Kebenaran dalam karya fiksi seringkali membawa lebih banyak makna daripada kenyataan itu sendiri. Pada dunia fiksi, penulis memiliki kebebasan untuk menyampaikan berbagai aspek kehidupan dan kebenaran yang mungkin sulit diungkapkan dalam dunia nyata. Salah satu karya sastra Indonesia yang berhasil melakukan hal ini adalah novel Tenggelamnya Kapal Van der Wijck karya Buya Hamka. Dalam novel ini, Buya Hamka tidak hanya menceritakan kisah cinta yang tragis tetapi juga memberikan kritik tajam terhadap budaya Minang yang kaku dan konservatif.
Kebenaran fiksional adalah konsep yang mengakui bahwa meskipun cerita dalam novel atau karya fiksi lainnya tidak benar-benar terjadi, mereka seringkali mencerminkan realitas sosial, psikologis, dan emosional yang dirasakan oleh individu dan masyarakat.
Dalam Tenggelamnya Kapal Van der Wijck, Buya Hamka menggunakan kisah cinta antara Zainuddin dan Hayati sebagai alat untuk mengkritik struktur sosial dan budaya Minang yang sering kali mengekang individu dalam masyarakatnya.
Kisah Zainuddin, seorang pemuda berdarah campuran Minang-Bugis, dan Hayati, seorang gadis Minang tulen, menjadi cerminan dari ketegangan antara tradisi juga modernitas.
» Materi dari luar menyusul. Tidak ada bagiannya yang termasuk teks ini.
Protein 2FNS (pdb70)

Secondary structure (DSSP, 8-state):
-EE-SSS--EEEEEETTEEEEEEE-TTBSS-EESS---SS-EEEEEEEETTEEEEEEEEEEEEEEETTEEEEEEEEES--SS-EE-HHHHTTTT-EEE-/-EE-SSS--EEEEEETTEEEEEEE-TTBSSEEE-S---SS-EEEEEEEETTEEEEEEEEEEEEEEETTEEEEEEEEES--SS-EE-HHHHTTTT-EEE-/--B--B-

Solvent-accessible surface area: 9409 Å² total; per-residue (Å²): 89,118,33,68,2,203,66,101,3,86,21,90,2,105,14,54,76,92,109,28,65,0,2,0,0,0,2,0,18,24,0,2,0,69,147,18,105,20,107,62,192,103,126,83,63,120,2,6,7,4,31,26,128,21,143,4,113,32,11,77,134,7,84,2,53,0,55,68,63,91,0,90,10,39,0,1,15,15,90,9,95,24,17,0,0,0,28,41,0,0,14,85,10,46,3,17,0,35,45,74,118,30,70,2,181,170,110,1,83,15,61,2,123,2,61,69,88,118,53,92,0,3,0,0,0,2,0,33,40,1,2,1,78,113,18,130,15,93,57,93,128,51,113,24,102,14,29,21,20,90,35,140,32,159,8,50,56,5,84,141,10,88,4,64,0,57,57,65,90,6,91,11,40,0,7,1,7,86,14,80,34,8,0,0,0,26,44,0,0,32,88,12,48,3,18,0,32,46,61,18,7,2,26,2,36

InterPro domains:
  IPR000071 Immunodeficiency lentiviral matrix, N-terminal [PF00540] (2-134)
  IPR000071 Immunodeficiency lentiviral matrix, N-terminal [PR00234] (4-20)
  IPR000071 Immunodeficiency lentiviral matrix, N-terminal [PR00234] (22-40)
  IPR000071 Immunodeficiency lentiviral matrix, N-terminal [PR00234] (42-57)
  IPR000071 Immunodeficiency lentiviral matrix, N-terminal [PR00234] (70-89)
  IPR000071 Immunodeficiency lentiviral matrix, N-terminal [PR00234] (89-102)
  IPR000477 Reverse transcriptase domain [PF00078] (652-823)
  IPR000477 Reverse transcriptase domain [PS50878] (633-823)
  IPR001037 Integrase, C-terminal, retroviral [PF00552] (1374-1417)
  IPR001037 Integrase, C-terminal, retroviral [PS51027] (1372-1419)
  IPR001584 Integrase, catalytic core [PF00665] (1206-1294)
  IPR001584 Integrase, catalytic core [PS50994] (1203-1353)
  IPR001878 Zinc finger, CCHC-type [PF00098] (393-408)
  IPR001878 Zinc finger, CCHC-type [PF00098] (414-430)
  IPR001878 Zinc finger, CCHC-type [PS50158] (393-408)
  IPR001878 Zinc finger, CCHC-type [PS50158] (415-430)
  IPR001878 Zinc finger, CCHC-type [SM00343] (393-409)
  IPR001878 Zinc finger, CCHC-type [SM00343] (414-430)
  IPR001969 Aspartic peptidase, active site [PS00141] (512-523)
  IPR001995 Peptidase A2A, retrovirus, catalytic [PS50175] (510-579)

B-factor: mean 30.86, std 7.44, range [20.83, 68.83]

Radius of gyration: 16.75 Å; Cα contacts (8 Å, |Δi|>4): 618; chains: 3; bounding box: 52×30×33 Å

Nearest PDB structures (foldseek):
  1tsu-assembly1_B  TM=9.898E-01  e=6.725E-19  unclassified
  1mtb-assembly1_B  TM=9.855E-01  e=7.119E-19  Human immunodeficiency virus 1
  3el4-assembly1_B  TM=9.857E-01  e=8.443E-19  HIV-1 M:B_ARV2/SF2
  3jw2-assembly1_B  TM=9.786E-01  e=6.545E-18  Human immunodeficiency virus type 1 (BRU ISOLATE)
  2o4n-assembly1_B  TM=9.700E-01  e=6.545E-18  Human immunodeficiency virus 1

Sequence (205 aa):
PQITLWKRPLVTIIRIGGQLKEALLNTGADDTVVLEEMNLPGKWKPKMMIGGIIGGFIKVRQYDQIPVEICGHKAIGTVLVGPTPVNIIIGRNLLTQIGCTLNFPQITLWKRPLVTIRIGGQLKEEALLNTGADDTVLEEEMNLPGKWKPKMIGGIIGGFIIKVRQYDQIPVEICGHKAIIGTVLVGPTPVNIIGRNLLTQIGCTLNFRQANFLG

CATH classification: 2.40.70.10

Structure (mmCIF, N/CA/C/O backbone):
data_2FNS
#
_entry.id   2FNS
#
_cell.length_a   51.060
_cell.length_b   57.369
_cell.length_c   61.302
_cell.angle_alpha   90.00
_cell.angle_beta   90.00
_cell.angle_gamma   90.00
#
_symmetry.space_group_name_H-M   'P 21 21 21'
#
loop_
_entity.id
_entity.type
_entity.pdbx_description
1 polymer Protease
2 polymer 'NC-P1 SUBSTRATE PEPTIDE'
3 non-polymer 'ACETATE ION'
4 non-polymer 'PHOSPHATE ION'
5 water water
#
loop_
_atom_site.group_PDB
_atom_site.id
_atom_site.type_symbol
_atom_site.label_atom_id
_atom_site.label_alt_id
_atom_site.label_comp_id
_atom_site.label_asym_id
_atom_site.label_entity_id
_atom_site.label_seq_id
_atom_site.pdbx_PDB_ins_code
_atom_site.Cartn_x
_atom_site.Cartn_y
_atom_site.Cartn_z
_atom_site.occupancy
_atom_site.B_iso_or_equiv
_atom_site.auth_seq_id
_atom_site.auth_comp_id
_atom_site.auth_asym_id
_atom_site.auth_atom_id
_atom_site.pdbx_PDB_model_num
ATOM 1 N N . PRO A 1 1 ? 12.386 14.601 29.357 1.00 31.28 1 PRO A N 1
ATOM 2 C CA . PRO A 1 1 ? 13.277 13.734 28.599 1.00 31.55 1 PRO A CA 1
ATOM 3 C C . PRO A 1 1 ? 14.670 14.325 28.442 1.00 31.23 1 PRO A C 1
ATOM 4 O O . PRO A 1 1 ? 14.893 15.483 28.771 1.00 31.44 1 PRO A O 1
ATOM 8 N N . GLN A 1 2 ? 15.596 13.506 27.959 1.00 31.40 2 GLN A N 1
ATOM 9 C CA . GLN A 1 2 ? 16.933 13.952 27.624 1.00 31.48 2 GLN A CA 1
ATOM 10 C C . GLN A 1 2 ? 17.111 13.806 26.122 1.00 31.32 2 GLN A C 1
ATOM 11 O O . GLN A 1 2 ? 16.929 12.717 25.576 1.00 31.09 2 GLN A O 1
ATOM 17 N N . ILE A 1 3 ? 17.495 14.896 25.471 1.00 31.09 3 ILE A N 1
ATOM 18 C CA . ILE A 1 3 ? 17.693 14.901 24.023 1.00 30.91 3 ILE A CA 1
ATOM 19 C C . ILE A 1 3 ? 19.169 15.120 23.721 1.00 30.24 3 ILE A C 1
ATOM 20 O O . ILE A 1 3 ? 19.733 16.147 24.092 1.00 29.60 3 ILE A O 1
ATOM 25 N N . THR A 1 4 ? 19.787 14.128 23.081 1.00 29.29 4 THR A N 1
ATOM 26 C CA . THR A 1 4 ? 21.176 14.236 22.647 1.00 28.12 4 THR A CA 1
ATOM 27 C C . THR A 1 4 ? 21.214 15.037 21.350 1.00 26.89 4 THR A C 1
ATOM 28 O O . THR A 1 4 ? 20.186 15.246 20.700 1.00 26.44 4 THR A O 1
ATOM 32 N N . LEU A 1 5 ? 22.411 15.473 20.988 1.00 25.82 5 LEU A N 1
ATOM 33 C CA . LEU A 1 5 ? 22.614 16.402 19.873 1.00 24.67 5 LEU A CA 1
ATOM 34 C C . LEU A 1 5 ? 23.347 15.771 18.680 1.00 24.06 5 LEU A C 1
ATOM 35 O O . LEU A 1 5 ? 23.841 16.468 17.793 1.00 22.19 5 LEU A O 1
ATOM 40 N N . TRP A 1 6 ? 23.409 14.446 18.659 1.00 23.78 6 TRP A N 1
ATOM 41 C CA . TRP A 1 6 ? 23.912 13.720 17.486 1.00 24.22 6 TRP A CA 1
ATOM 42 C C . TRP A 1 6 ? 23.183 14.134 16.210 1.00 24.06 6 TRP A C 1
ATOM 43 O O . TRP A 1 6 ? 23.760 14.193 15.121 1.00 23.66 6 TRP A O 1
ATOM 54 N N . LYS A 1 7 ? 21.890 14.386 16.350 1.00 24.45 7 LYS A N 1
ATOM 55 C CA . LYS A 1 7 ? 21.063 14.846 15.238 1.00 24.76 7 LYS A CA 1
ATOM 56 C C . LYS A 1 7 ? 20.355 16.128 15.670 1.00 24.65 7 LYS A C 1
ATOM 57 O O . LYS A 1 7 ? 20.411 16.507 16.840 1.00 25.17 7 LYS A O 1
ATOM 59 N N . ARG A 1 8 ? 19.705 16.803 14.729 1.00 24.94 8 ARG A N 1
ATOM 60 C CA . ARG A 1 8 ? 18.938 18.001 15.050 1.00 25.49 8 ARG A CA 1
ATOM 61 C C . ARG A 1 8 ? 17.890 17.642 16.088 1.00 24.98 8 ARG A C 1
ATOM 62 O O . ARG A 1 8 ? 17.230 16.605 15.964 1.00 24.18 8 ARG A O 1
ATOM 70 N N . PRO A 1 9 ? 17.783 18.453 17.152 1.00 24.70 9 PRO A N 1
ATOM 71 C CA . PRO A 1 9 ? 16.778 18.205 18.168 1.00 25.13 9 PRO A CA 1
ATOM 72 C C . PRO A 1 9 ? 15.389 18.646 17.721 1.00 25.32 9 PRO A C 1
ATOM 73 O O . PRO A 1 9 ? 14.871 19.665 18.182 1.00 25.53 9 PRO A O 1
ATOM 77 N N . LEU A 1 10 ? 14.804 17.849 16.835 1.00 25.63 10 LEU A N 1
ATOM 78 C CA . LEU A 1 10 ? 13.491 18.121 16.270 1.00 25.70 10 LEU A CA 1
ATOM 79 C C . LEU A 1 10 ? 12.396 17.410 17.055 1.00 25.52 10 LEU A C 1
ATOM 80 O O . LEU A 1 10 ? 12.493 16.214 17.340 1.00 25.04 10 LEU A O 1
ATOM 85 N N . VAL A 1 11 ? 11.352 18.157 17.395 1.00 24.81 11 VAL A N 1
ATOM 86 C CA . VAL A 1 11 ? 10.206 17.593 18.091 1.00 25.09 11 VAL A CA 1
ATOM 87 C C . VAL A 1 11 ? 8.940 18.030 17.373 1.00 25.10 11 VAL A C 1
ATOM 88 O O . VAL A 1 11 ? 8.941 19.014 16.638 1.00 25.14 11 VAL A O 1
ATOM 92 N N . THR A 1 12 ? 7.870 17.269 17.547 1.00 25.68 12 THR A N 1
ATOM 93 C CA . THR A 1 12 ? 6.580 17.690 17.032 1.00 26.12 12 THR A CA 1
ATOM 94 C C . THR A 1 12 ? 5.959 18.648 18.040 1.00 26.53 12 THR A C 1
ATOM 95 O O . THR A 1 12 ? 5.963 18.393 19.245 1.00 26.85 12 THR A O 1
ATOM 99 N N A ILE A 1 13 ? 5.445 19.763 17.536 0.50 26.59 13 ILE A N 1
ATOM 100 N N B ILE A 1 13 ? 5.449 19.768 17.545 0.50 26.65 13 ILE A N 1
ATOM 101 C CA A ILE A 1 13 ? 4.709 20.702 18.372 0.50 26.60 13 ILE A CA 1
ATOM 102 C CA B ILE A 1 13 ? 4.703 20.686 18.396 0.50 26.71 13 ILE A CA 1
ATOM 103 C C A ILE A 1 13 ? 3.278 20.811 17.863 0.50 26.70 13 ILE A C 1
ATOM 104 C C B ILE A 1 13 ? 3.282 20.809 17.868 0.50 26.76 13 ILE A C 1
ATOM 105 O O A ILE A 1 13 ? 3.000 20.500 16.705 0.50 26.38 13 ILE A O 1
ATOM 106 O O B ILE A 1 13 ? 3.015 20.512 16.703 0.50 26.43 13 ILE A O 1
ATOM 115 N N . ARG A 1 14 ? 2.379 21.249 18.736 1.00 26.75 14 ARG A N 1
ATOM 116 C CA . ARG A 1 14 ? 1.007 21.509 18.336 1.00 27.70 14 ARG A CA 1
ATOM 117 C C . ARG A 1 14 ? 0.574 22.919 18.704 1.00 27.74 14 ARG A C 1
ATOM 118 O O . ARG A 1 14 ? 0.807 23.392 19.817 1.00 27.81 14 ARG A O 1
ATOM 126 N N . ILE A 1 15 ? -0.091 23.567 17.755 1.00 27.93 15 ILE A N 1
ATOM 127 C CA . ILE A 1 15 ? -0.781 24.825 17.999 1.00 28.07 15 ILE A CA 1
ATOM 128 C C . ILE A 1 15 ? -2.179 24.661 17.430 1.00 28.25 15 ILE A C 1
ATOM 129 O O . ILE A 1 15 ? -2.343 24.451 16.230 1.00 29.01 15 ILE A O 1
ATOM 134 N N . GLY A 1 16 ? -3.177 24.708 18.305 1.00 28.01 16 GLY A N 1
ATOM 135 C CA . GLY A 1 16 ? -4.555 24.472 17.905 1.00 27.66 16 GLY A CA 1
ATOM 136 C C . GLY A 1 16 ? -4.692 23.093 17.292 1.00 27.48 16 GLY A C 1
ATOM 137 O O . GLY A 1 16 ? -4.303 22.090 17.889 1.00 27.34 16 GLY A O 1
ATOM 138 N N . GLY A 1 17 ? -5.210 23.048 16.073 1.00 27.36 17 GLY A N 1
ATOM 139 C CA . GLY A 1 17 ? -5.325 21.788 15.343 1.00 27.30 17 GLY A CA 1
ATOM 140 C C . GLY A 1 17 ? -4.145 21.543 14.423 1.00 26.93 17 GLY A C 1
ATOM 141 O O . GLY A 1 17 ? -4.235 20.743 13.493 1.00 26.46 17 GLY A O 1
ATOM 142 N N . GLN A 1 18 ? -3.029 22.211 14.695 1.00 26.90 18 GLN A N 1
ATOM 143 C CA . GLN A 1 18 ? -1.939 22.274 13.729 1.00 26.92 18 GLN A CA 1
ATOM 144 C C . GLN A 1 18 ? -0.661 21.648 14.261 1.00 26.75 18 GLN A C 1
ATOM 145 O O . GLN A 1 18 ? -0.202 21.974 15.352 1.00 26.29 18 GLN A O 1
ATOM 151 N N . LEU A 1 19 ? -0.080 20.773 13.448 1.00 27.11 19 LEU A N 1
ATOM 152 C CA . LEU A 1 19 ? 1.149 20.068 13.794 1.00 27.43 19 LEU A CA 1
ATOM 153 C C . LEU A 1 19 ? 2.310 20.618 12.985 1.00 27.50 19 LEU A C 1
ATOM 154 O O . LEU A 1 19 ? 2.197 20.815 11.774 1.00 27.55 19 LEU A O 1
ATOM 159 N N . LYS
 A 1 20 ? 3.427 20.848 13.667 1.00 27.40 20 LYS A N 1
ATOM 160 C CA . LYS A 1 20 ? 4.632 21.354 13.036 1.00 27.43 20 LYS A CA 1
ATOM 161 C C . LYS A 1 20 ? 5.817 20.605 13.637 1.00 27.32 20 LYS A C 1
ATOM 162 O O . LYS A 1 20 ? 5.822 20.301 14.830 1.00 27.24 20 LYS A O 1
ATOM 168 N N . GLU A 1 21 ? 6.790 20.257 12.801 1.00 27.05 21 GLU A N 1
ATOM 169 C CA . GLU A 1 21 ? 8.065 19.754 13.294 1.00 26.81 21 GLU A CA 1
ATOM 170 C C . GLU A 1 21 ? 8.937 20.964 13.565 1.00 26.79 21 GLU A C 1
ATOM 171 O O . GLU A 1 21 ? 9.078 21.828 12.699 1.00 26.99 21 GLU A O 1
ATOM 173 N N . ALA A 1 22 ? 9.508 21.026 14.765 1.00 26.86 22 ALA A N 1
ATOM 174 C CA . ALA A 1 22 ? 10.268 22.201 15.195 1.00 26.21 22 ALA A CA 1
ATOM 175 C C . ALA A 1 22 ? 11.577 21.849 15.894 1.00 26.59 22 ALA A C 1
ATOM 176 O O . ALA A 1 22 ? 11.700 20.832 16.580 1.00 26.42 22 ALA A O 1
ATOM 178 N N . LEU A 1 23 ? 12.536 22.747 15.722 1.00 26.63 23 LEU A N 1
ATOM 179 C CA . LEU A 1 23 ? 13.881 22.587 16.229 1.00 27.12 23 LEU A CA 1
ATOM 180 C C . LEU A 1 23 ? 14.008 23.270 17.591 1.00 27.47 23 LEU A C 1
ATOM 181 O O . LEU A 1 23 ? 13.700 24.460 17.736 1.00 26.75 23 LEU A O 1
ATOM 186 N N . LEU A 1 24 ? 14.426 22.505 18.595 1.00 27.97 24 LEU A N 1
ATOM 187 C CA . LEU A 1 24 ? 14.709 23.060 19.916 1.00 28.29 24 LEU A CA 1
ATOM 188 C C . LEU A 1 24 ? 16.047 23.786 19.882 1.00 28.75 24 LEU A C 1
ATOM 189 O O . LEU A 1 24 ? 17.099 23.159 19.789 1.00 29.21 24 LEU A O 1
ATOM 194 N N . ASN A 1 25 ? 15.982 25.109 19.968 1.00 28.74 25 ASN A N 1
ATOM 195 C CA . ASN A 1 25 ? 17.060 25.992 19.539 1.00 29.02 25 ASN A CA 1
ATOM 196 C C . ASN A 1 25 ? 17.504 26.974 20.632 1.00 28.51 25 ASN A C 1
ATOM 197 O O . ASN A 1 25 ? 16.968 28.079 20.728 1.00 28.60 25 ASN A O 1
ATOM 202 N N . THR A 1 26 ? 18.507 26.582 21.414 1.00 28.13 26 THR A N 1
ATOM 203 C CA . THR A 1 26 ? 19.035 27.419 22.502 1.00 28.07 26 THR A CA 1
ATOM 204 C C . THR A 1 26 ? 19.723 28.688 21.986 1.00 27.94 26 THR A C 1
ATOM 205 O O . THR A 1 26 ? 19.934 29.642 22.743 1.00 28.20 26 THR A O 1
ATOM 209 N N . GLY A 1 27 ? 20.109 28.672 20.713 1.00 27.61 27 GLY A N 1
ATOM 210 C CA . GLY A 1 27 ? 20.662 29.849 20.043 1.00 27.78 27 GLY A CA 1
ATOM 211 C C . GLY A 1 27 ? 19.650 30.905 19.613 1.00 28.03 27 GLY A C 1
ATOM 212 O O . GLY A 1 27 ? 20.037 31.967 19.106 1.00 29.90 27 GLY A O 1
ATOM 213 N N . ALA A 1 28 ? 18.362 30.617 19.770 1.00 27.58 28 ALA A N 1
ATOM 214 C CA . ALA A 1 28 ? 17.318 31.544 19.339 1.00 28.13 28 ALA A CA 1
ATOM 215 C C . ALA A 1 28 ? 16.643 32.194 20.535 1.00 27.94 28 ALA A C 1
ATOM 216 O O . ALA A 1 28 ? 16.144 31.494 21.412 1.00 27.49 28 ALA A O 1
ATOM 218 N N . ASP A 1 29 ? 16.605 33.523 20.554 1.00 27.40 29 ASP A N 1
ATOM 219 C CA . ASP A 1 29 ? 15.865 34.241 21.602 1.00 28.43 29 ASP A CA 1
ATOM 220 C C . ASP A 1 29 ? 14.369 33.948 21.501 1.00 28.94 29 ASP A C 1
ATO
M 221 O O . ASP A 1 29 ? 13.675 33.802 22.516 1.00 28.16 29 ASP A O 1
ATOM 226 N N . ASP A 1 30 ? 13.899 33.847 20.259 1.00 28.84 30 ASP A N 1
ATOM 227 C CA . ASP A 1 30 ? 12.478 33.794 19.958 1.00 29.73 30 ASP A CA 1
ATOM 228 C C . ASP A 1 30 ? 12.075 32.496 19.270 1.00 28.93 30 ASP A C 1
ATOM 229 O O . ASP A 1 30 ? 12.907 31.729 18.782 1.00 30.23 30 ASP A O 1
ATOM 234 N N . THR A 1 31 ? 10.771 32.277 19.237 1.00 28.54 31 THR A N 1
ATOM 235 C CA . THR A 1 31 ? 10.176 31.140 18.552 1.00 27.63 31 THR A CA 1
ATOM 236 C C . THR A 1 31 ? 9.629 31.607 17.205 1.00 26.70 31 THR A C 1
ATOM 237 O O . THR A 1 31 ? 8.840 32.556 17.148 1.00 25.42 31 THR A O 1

Zainuddin yang tidak sepenuhnya diterima oleh masyarakat Minang karena darah campurannya, mencintai Hayati yang terikat oleh adat dan norma-norma yang ketat.
Ketika cinta mereka berakhir tragis, Buya Hamka menggambarkan betapa kuatnya cengkraman adat dan betapa merusaknya bagi individu yang tidak bisa memenuhi ekspektasi sosial tersebut.
Buya Hamka, menunjukkan betapa adat Minang pada waktu itu bisa menjadi penghalang bagi kebahagiaan individu. Contoh konkret dari ini adalah bagaimana Hayati merasa harus menikahi Aziz, seorang pria yang lebih diterima oleh masyarakat Minang, meskipun hatinya masih milik Zainuddin. Betapa nilai-nilai tradisional sering kali mendominasi dan mengabaikan keinginan serta kebahagiaan pribadi.
Kebenaran fiksional di sini bukanlah pada fakta bahwa Hayati dan Zainuddin adalah karakter fiksi, tetapi pada kenyataan bahwa banyak orang di dunia nyata mengalami konflik serupa antara cinta dan kewajiban sosial.
Kritik Buya Hamka terhadap budaya Minang juga terlihat dalam bagaimana ia menggambarkan peran dan posisi wanita dalam masyarakat. Hayati, meskipun kuat dan berpendirian, tetap harus tunduk pada keputusan keluarganya dan norma-norma adat.
Wanita sering kali tidak memiliki suara dalam menentukan nasib mereka sendiri. Novel ini tidak hanya sebuah kisah cinta tetapi juga sebuah kritik sosial yang kuat terhadap posisi wanita dalam budaya Minang pada masa itu.
Dalam konteks yang lebih luas, Tenggelamnya Kapal Van der Wijck dapat dilihat sebagai kritik terhadap kecenderungan masyarakat yang mengutamakan status sosial dan kehormatan keluarga di atas kebahagiaan individu.